The pelycosaur predator, dimetrodon, had a variety of prey and was often the most common animal in its environment, an unusual situation, the food chain usually narrowing towards the top. Its predator:prey ratio was 1:4, more or less the same as that of the wolf spider (naturally cold-blooded) and its prey. The predator:prey ratios of therapsids were typically about 1:14 indicating a significant move to warm-bloodedness. By comparison, Eocene mammals show a ratio of about 1:30 and modern mammals of 1:100 or even less.
But mankind has reduced the equilibrium numbers of predators so much that modern ratios are grossly untypical and the value for mammals in favorable environments is around 1:25—which is just the ratio found for the dinosaurs. The predator:prey ratio for therapsids indicated a marked move towards warm-blood and indeed the explosive adaptive radiation with which they replaced the pelycosaurs is typical of the warm-bloods. The therapsids' own rate of speciation matched that of modern mammals.

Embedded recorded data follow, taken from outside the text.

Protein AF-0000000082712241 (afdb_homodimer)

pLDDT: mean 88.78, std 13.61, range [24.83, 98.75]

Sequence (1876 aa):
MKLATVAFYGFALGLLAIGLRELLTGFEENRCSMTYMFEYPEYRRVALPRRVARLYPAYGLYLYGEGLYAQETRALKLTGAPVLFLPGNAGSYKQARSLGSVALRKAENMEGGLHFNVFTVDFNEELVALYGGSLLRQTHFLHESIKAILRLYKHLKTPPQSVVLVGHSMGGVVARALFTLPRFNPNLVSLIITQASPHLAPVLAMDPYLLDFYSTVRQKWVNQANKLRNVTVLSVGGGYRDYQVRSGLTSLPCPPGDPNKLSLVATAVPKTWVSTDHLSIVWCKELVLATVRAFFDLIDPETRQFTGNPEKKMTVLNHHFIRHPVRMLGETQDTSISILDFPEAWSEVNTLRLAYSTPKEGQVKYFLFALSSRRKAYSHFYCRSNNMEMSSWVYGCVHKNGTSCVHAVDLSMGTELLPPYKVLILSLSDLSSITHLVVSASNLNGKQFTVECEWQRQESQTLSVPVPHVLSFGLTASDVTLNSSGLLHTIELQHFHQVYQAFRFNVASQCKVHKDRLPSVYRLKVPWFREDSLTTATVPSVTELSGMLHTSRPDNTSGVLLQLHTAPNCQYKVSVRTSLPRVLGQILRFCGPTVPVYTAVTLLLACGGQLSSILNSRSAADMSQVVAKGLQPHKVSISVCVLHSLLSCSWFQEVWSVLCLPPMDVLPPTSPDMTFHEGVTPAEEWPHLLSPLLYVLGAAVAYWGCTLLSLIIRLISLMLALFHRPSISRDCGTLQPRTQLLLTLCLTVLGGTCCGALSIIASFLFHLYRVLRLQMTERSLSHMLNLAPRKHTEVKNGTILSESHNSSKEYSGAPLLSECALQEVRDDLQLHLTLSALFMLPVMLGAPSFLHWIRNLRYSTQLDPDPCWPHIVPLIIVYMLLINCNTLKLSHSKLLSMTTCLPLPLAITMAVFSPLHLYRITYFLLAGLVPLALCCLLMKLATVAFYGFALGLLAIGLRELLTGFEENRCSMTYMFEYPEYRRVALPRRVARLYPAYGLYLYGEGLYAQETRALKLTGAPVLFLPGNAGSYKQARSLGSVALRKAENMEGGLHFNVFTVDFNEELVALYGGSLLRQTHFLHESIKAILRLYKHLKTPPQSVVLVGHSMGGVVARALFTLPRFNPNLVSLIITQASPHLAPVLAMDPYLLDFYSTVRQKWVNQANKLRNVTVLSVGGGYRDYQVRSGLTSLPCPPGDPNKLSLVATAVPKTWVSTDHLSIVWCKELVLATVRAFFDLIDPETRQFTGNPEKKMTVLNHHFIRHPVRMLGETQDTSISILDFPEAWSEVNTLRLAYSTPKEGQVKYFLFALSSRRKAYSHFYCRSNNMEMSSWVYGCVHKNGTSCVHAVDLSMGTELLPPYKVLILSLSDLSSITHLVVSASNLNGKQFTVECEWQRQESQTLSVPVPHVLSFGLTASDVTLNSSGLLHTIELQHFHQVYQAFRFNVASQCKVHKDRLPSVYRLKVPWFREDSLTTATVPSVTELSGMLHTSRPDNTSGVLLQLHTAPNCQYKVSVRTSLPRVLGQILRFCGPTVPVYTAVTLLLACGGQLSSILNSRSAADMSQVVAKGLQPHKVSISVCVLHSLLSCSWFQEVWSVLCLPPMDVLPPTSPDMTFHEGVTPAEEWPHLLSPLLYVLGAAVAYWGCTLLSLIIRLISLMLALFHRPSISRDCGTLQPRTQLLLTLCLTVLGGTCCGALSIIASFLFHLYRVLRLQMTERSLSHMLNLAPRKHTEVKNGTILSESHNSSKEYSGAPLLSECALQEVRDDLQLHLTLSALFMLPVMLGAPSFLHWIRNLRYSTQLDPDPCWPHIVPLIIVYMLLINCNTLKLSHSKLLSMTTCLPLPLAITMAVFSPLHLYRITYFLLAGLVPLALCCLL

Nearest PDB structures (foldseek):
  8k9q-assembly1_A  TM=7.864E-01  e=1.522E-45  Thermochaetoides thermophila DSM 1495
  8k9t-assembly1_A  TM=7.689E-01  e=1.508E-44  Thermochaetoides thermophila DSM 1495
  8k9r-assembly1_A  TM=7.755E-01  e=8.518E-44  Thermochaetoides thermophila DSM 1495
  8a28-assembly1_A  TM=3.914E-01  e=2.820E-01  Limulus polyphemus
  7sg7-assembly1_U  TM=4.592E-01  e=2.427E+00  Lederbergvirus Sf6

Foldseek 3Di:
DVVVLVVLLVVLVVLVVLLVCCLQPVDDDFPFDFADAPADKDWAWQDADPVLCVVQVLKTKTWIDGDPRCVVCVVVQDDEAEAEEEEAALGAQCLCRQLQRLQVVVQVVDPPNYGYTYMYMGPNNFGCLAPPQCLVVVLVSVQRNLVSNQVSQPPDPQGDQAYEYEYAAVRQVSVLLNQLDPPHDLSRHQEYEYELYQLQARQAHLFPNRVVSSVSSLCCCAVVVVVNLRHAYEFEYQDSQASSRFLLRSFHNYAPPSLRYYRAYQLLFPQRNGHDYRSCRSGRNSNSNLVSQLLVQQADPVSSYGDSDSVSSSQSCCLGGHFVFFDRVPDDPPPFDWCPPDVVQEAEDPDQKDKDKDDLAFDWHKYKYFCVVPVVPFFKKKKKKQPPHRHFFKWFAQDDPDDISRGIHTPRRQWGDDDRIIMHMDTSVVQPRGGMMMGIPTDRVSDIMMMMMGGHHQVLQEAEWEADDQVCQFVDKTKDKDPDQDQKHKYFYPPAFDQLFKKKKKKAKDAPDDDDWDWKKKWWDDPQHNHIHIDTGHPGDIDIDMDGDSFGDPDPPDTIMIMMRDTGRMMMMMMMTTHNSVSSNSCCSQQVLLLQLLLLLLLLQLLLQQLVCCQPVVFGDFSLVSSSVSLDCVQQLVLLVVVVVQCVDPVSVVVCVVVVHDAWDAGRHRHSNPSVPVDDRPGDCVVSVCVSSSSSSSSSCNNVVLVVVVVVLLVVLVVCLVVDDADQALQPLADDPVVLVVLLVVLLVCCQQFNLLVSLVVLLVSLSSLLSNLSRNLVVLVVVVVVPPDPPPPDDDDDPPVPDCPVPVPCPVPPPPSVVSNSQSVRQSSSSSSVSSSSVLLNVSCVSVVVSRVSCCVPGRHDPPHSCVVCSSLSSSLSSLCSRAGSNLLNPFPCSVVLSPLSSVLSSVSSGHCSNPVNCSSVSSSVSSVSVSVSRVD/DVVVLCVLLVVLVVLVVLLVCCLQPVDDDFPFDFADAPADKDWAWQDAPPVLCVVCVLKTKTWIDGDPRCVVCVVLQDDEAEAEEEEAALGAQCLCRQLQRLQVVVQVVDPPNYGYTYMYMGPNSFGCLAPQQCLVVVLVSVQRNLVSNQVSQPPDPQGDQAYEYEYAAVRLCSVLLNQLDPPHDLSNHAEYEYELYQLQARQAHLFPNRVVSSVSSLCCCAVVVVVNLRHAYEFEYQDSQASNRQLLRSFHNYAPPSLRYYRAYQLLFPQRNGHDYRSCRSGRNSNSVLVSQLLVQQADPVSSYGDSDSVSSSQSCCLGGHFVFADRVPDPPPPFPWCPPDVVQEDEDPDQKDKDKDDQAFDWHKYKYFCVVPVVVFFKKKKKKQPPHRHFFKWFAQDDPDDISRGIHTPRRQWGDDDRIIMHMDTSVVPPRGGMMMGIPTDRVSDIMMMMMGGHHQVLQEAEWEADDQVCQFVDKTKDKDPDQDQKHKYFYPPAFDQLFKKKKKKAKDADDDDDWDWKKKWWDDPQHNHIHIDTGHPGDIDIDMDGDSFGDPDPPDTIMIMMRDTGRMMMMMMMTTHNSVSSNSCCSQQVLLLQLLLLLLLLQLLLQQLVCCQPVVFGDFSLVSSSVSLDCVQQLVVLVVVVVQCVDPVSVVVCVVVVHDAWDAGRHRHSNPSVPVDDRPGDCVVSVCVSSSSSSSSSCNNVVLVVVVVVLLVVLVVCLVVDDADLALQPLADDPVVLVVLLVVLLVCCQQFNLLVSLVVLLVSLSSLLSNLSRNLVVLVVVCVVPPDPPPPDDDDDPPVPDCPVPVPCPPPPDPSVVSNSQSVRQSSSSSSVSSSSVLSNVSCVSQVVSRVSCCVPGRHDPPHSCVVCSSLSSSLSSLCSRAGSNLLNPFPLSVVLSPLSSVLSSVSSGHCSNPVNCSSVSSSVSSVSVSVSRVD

The earliest therapsids suffered a mass extinction after about ten million years and were replaced by new therapsids evolved from the old. All the evidence is that these new proto-mammals were warm-blooded. Again after a few million years they suffered a mass extinction and a fresh group of therapsids took over including the large cynodonts, with remarkably dog-like skulls and the herbivorous dicynodonts.

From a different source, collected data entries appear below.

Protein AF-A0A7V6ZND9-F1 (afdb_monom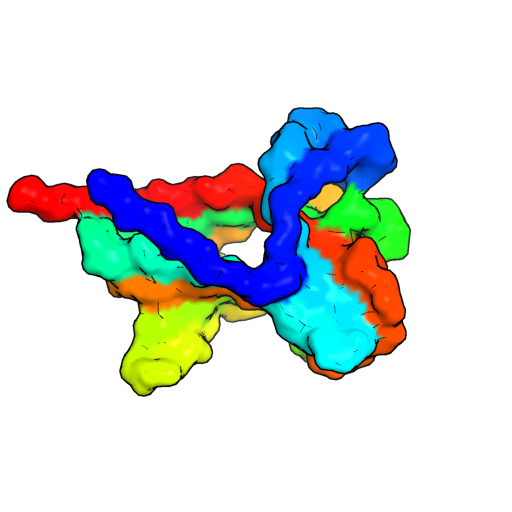er_lite)

Foldseek 3Di:
DDWDKDWDQKDWDADCDAPPRNPQGIWIKFFAAVVRFKIKIKGAQQQWFWFKKKKWKEQRNLVPQLCVQLVQPPKFWFKWFDDPNDTHGAAWPVRDSGCSNVYDGRGIGMTMGGRDGGGMIMGMTGRPPHHHPDRSNNMMIIHPIDIDTHGDD

Secondary structure (DSSP, 8-state):
------EESEEEE--SSSTTSSSS-SEEEE--BTTB-EEEEEEE-TTSEEEEEEEEEEETTHHHHHHHHHT-TT-EEEEEEEETTEEEEPP-TTS-S--GGG--TTS-EEEEEES--SSEEEEEEE-TT---SSGGGG-EEEEEEEEEEE---

Radius of gyration: 15.14 Å; chains: 1; bounding box: 40×30×44 Å

Structure (mmCIF, N/CA/C/O backbone):
data_AF-A0A7V6ZND9-F1
#
_entry.id   AF-A0A7V6ZND9-F1
#
loop_
_atom_site.group_PDB
_atom_site.id
_atom_site.type_symbol
_atom_site.label_atom_id
_atom_site.label_alt_id
_atom_site.label_comp_id
_atom_site.label_asym_id
_atom_site.label_entity_id
_atom_site.label_seq_id
_atom_site.pdbx_PDB_ins_code
_atom_site.Cartn_x
_atom_site.Cartn_y
_atom_site.Cartn_z
_atom_site.occupancy
_atom_site.B_iso_or_equiv
_atom_site.auth_seq_id
_atom_site.auth_comp_id
_atom_site.auth_asym_id
_atom_site.auth_atom_id
_atom_site.pdbx_PDB_model_num
ATOM 1 N N . ALA A 1 1 ? -0.071 -1.003 26.162 1.00 63.91 1 ALA A N 1
ATOM 2 C CA . ALA A 1 1 ? -0.860 -1.774 25.180 1.00 63.91 1 ALA A CA 1
ATOM 3 C C . ALA A 1 1 ? 0.114 -2.392 24.196 1.00 63.91 1 ALA A C 1
ATOM 5 O O . ALA A 1 1 ? 0.981 -1.674 23.714 1.00 63.91 1 ALA A O 1
ATOM 6 N N . GLN A 1 2 ? 0.016 -3.699 23.974 1.00 65.75 2 GLN A N 1
ATOM 7 C CA . GLN A 1 2 ? 0.787 -4.399 22.954 1.00 65.75 2 GLN A CA 1
ATOM 8 C C . GLN A 1 2 ? -0.018 -4.374 21.654 1.00 65.75 2 GLN A C 1
ATOM 10 O O . GLN A 1 2 ? -1.218 -4.636 21.682 1.00 65.75 2 GLN A O 1
ATOM 15 N N . TYR A 1 3 ? 0.636 -4.050 20.543 1.00 70.38 3 TYR A N 1
ATOM 16 C CA . TYR A 1 3 ? 0.047 -4.111 19.209 1.00 70.38 3 TYR A CA 1
ATOM 17 C C . TYR A 1 3 ? 0.885 -5.074 18.373 1.00 70.38 3 TYR A C 1
ATOM 19 O O . TYR A 1 3 ? 2.115 -5.019 18.410 1.00 70.38 3 TYR A O 1
ATOM 27 N N . THR A 1 4 ? 0.219 -5.964 17.645 1.00 75.44 4 THR A N 1
ATOM 28 C CA . THR A 1 4 ? 0.859 -6.927 16.747 1.00 75.44 4 THR A CA 1
ATOM 29 C C . THR A 1 4 ? 0.455 -6.593 15.321 1.00 75.44 4 THR A C 1
ATOM 31 O O . THR A 1 4 ? -0.720 -6.358 15.050 1.00 75.44 4 THR A O 1
ATOM 34 N N . PHE A 1 5 ? 1.430 -6.588 14.415 1.00 82.12 5 PHE A N 1
ATOM 35 C CA . PHE A 1 5 ? 1.189 -6.429 12.987 1.00 82.12 5 PHE A CA 1
ATOM 36 C C . PHE A 1 5 ? 1.287 -7.797 12.320 1.00 82.12 5 PHE A C 1
ATOM 38 O O . PHE A 1 5 ? 2.348 -8.427 12.348 1.00 82.12 5 PHE A O 1
ATOM 45 N N . ASN A 1 6 ? 0.195 -8.251 11.709 1.00 91.00 6 ASN A N 1
ATOM 46 C CA . ASN A 1 6 ? 0.260 -9.389 10.801 1.00 91.00 6 ASN A CA 1
ATOM 47 C C . ASN A 1 6 ? 0.732 -8.891 9.439 1.00 91.00 6 ASN A C 1
ATOM 49 O O . ASN A 1 6 ? 0.451 -7.757 9.040 1.00 91.00 6 ASN A O 1
ATOM 53 N N . LYS A 1 7 ? 1.451 -9.735 8.706 1.00 92.88 7 LYS A N 1
ATOM 54 C CA . LYS A 1 7 ? 1.936 -9.367 7.381 1.00 92.88 7 LYS A CA 1
ATOM 55 C C . LYS A 1 7 ? 2.050 -10.565 6.461 1.00 92.88 7 LYS A C 1
ATOM 57 O O . LYS A 1 7 ? 2.458 -11.643 6.888 1.00 92.88 7 LYS A O 1
ATOM 62 N N . ASN A 1 8 ? 1.823 -10.323 5.179 1.00 95.06 8 ASN A N 1
ATOM 63 C CA . ASN A 1 8 ? 2.123 -11.251 4.103 1.00 95.06 8 ASN A CA 1
ATOM 64 C C . ASN A 1 8 ? 3.060 -10.584 3.097 1.00 95.06 8 ASN A C 1
ATOM 66 O O . ASN A 1 8 ? 2.738 -9.536 2.542 1.00 95.06 8 ASN A O 1
ATOM 70 N N . ARG A 1 9 ? 4.225 -11.199 2.858 1.00 93.25 9 ARG A N 1
ATOM 71 C CA . ARG A 1 9 ? 5.231 -10.722 1.886 1.00 93.25 9 ARG A CA 1
ATOM 72 C C . ARG A 1 9 ? 5.678 -9.264 2.080 1.00 93.25 9 ARG A C 1
ATOM 74 O O . ARG A 1 9 ? 6.040 -8.588 1.119 1.00 93.25 9 ARG A O 1
ATOM 81 N N . VAL A 1 10 ? 5.707 -8.819 3.338 1.00 93.62 10 VAL A N 1
ATOM 82 C CA . VAL A 1 10 ? 6.251 -7.515 3.740 1.00 93.62 10 VAL A CA 1
ATOM 83 C C . VAL A 1 10 ? 7.570 -7.691 4.476 1.00 93.62 10 VAL A C 1
ATOM 85 O O . VAL A 1 10 ? 7.704 -8.560 5.351 1.00 93.62 10 VAL A O 1
ATOM 88 N N . GLN A 1 11 ? 8.540 -6.852 4.134 1.00 92.94 11 GLN A N 1
ATOM 89 C CA . GLN A 1 11 ? 9.863 -6.803 4.753 1.00 92.94 11 GLN A CA 1
ATOM 90 C C . GLN A 1 11 ? 10.164 -5.379 5.214 1.00 92.94 11 GLN A C 1
ATOM 92 O O . GLN A 1 11 ? 9.715 -4.429 4.584 1.00 92.94 11 GLN A O 1
ATOM 97 N N . ILE A 1 12 ? 10.931 -5.244 6.294 1.00 92.62 12 ILE A N 1
ATOM 98 C CA . ILE A 1 12 ? 11.604 -3.983 6.615 1.00 92.62 12 ILE A CA 1
ATOM 99 C C . ILE A 1 12 ? 12.921 -3.999 5.847 1.00 92.62 12 ILE A C 1
ATOM 101 O O . ILE A 1 12 ? 13.636 -5.003 5.889 1.00 92.62 12 ILE A O 1
ATOM 105 N N . ASN A 1 13 ? 13.222 -2.928 5.125 1.00 93.81 13 ASN A N 1
ATOM 106 C CA . ASN A 1 13 ? 14.444 -2.813 4.345 1.00 93.81 13 ASN A CA 1
ATOM 107 C C . ASN A 1 13 ? 15.033 -1.409 4.443 1.00 93.81 13 ASN A C 1
ATOM 109 O O . ASN A 1 13 ? 14.371 -0.484 4.899 1.00 93.81 13 ASN A O 1
ATOM 113 N N . THR A 1 14 ? 16.270 -1.268 3.992 1.00 93.62 14 THR A N 1
ATOM 114 C CA . THR A 1 14 ? 16.935 0.014 3.771 1.00 93.62 14 THR A CA 1
ATOM 115 C C . THR A 1 14 ? 17.389 0.083 2.316 1.00 93.62 14 THR A C 1
ATOM 117 O O . THR A 1 14 ? 17.434 -0.919 1.597 1.00 93.62 14 THR A O 1
ATOM 120 N N . SER A 1 15 ? 17.722 1.276 1.839 1.00 92.12 15 SER A N 1
ATOM 121 C CA . SER A 1 15 ? 18.306 1.462 0.513 1.00 92.12 15 SER A CA 1
ATOM 122 C C . SER A 1 15 ? 19.528 2.345 0.639 1.00 92.12 15 SER A C 1
ATOM 124 O O . SER A 1 15 ? 19.475 3.376 1.286 1.00 92.12 15 SER A O 1
ATOM 126 N N . THR A 1 16 ? 20.617 1.962 -0.016 1.00 90.25 16 THR A N 1
ATOM 127 C CA . THR A 1 16 ? 21.794 2.823 -0.209 1.00 90.25 16 THR A CA 1
ATOM 128 C C . THR A 1 16 ? 22.011 3.166 -1.682 1.00 90.25 16 THR A C 1
ATOM 130 O O . THR A 1 16 ? 23.010 3.784 -2.031 1.00 90.25 16 THR A O 1
ATOM 133 N N . LYS A 1 17 ? 21.104 2.723 -2.568 1.00 90.00 17 LYS A N 1
ATOM 134 C CA . LYS A 1 17 ? 21.298 2.747 -4.030 1.00 90.00 17 LYS A CA 1
ATOM 135 C C . LYS A 1 17 ? 20.156 3.374 -4.815 1.00 90.00 17 LYS A C 1
ATOM 137 O O . LYS A 1 17 ? 20.386 3.856 -5.915 1.00 90.00 17 LYS A O 1
ATOM 142 N N . TYR A 1 18 ? 18.936 3.316 -4.296 1.00 90.19 18 TYR A N 1
ATOM 143 C CA . TYR A 1 18 ? 17.744 3.738 -5.028 1.00 90.19 18 TYR A CA 1
ATOM 144 C C . TYR A 1 18 ? 17.123 4.943 -4.332 1.00 90.19 18 TYR A C 1
ATOM 146 O O . TYR A 1 18 ? 16.634 4.808 -3.208 1.00 90.19 18 TYR A O 1
ATOM 154 N N . ALA A 1 19 ? 17.166 6.108 -4.978 1.00 90.25 19 ALA A N 1
ATOM 155 C CA . ALA A 1 19 ? 16.398 7.278 -4.563 1.00 90.25 19 ALA A CA 1
ATOM 156 C C . ALA A 1 19 ? 14.888 7.012 -4.769 1.00 90.25 19 ALA A C 1
ATOM 158 O O . ALA A 1 19 ? 14.531 6.244 -5.667 1.00 90.25 19 ALA A O 1
ATOM 159 N N . PRO A 1 20 ? 13.993 7.592 -3.949 1.00 91.56 20 PRO A N 1
ATOM 160 C CA . PRO A 1 20 ? 14.236 8.564 -2.870 1.00 91.56 20 PRO A CA 1
ATOM 161 C C . PRO A 1 20 ? 14.637 7.936 -1.516 1.00 91.56 20 PRO A C 1
ATOM 163 O O . PRO A 1 20 ? 14.637 8.607 -0.492 1.00 91.56 20 PRO A O 1
ATOM 166 N N . HIS A 1 21 ? 14.974 6.646 -1.480 1.00 92.50 21 HIS A N 1
ATOM 167 C CA . HIS A 1 21 ? 15.108 5.879 -0.236 1.00 92.50 21 HIS A CA 1
ATOM 168 C C . HIS A 1 21 ? 16.488 5.933 0.429 1.00 92.50 21 HIS A C 1
ATOM 170 O O . HIS A 1 21 ? 16.646 5.390 1.519 1.00 92.50 21 HIS A O 1
ATOM 176 N N . ILE A 1 22 ? 17.490 6.522 -0.232 1.00 89.44 22 ILE A N 1
ATOM 177 C CA . ILE A 1 22 ? 18.900 6.485 0.204 1.00 89.44 22 ILE A CA 1
ATOM 178 C C . ILE A 1 22 ? 19.074 7.082 1.607 1.00 89.44 22 ILE A C 1
ATOM 180 O O . ILE A 1 22 ? 19.850 6.574 2.412 1.00 89.44 22 ILE A O 1
ATOM 184 N N . GLU A 1 23 ? 18.312 8.131 1.908 1.00 81.88 23 GLU A N 1
ATOM 185 C CA . GLU A 1 23 ? 18.387 8.882 3.166 1.00 81.88 23 GLU A CA 1
ATOM 186 C C . GLU A 1 23 ? 17.167 8.646 4.071 1.00 81.88 23 GLU A C 1
ATOM 188 O O . GLU A 1 23 ? 17.102 9.168 5.180 1.00 81.88 23 GLU A O 1
ATOM 193 N N . ALA A 1 24 ? 16.200 7.836 3.625 1.00 78.25 24 ALA A N 1
ATOM 194 C CA . ALA A 1 24 ? 14.929 7.621 4.321 1.00 78.25 24 ALA A CA 1
ATOM 195 C C . ALA A 1 24 ? 15.036 6.654 5.518 1.00 78.25 24 ALA A C 1
ATOM 197 O O . ALA A 1 24 ? 14.095 6.503 6.292 1.00 78.25 24 ALA A O 1
ATOM 198 N N . GLY A 1 25 ? 16.183 5.990 5.694 1.00 87.94 25 GLY A N 1
ATOM 199 C CA . GLY A 1 25 ? 16.358 4.974 6.728 1.00 87.94 25 GLY A CA 1
ATOM 200 C C . GLY A 1 25 ? 15.631 3.671 6.387 1.00 87.94 25 GLY A C 1
ATOM 201 O O . GLY A 1 25 ? 15.697 3.191 5.253 1.00 87.94 25 GLY A O 1
ATOM 202 N N . ALA A 1 26 ? 15.013 3.047 7.392 1.00 92.81 26 ALA A N 1
ATOM 203 C CA . ALA A 1 26 ? 14.316 1.775 7.232 1.00 92.81 26 ALA A CA 1
ATOM 204 C C . ALA A 1 26 ? 12.830 1.981 6.912 1.00 92.81 26 ALA A C 1
ATOM 206 O O . ALA A 1 26 ? 12.137 2.686 7.637 1.00 92.81 26 ALA A O 1
ATOM 207 N N . PHE A 1 27 ? 12.334 1.291 5.888 1.00 93.94 27 PHE A N 1
ATOM 208 C CA . PHE A 1 27 ? 10.957 1.381 5.399 1.00 93.94 27 PHE A CA 1
ATOM 209 C C . PHE A 1 27 ? 10.360 -0.007 5.161 1.00 93.94 27 PHE A C 1
ATOM 211 O O . PHE A 1 27 ? 11.072 -1.012 5.055 1.00 93.94 27 PHE A O 1
ATOM 218 N N . LEU A 1 28 ? 9.031 -0.080 5.067 1.00 95.19 28 LEU A N 1
ATOM 219 C CA . LEU A 1 28 ? 8.345 -1.310 4.687 1.00 95.19 28 LEU A CA 1
ATOM 220 C C . LEU A 1 28 ? 8.370 -1.472 3.171 1.00 95.19 28 LEU A C 1
ATOM 222 O O . LEU A 1 28 ? 8.199 -0.512 2.427 1.00 95.19 28 LEU A O 1
ATOM 226 N N . VAL A 1 29 ? 8.531 -2.708 2.712 1.00 96.12 29 VAL A N 1
ATOM 227 C CA . VAL A 1 29 ? 8.478 -3.085 1.300 1.00 96.12 29 VAL A CA 1
ATOM 228 C C . VAL A 1 29 ? 7.407 -4.144 1.111 1.00 96.12 29 VAL A C 1
ATOM 230 O O . VAL A 1 29 ? 7.472 -5.206 1.733 1.00 96.12 29 VAL A O 1
ATOM 233 N N . LEU A 1 30 ? 6.454 -3.869 0.224 1.00 97.69 30 LEU A N 1
ATOM 234 C CA . LEU A 1 30 ? 5.427 -4.794 -0.241 1.00 97.69 30 LEU A CA 1
ATOM 235 C C . LEU A 1 30 ? 5.769 -5.212 -1.673 1.00 97.69 30 LEU A C 1
ATOM 237 O O . LEU A 1 30 ? 6.086 -4.367 -2.506 1.00 97.69 30 LEU A O 1
ATOM 241 N N . SER A 1 31 ? 5.717 -6.510 -1.979 1.00 96.75 31 SER A N 1
ATOM 242 C CA . SER A 1 31 ? 6.023 -6.998 -3.332 1.00 96.75 31 SER A CA 1
ATOM 243 C C . SER A 1 31 ? 5.195 -8.211 -3.743 1.00 96.75 31 SER A C 1
ATOM 245 O O . SER A 1 31 ? 5.029 -9.182 -2.994 1.00 96.75 31 SER A O 1
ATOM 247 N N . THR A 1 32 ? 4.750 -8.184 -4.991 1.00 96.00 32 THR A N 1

Analysis of their fossils confirms that these also were warm-blooded. The external physiology (bumps for muscle attachment like the knee crest) and the internal physiology (bone texture) of therapsid bones point to warm-blood. Walking speeds calculated from fossil footprints were in the warm-blooded range and finally some of the therapsids lived at extreme latitudes where it must have been cool if not cold, making it probable that they had already evolved hair and were looking quite mammal-like. Rapid cycles of extinctions and repopulation tell us that these animals were warm-blooded—through active competition prone to mass extinction but able to restock the environment with new species by explosive adaptive radiation.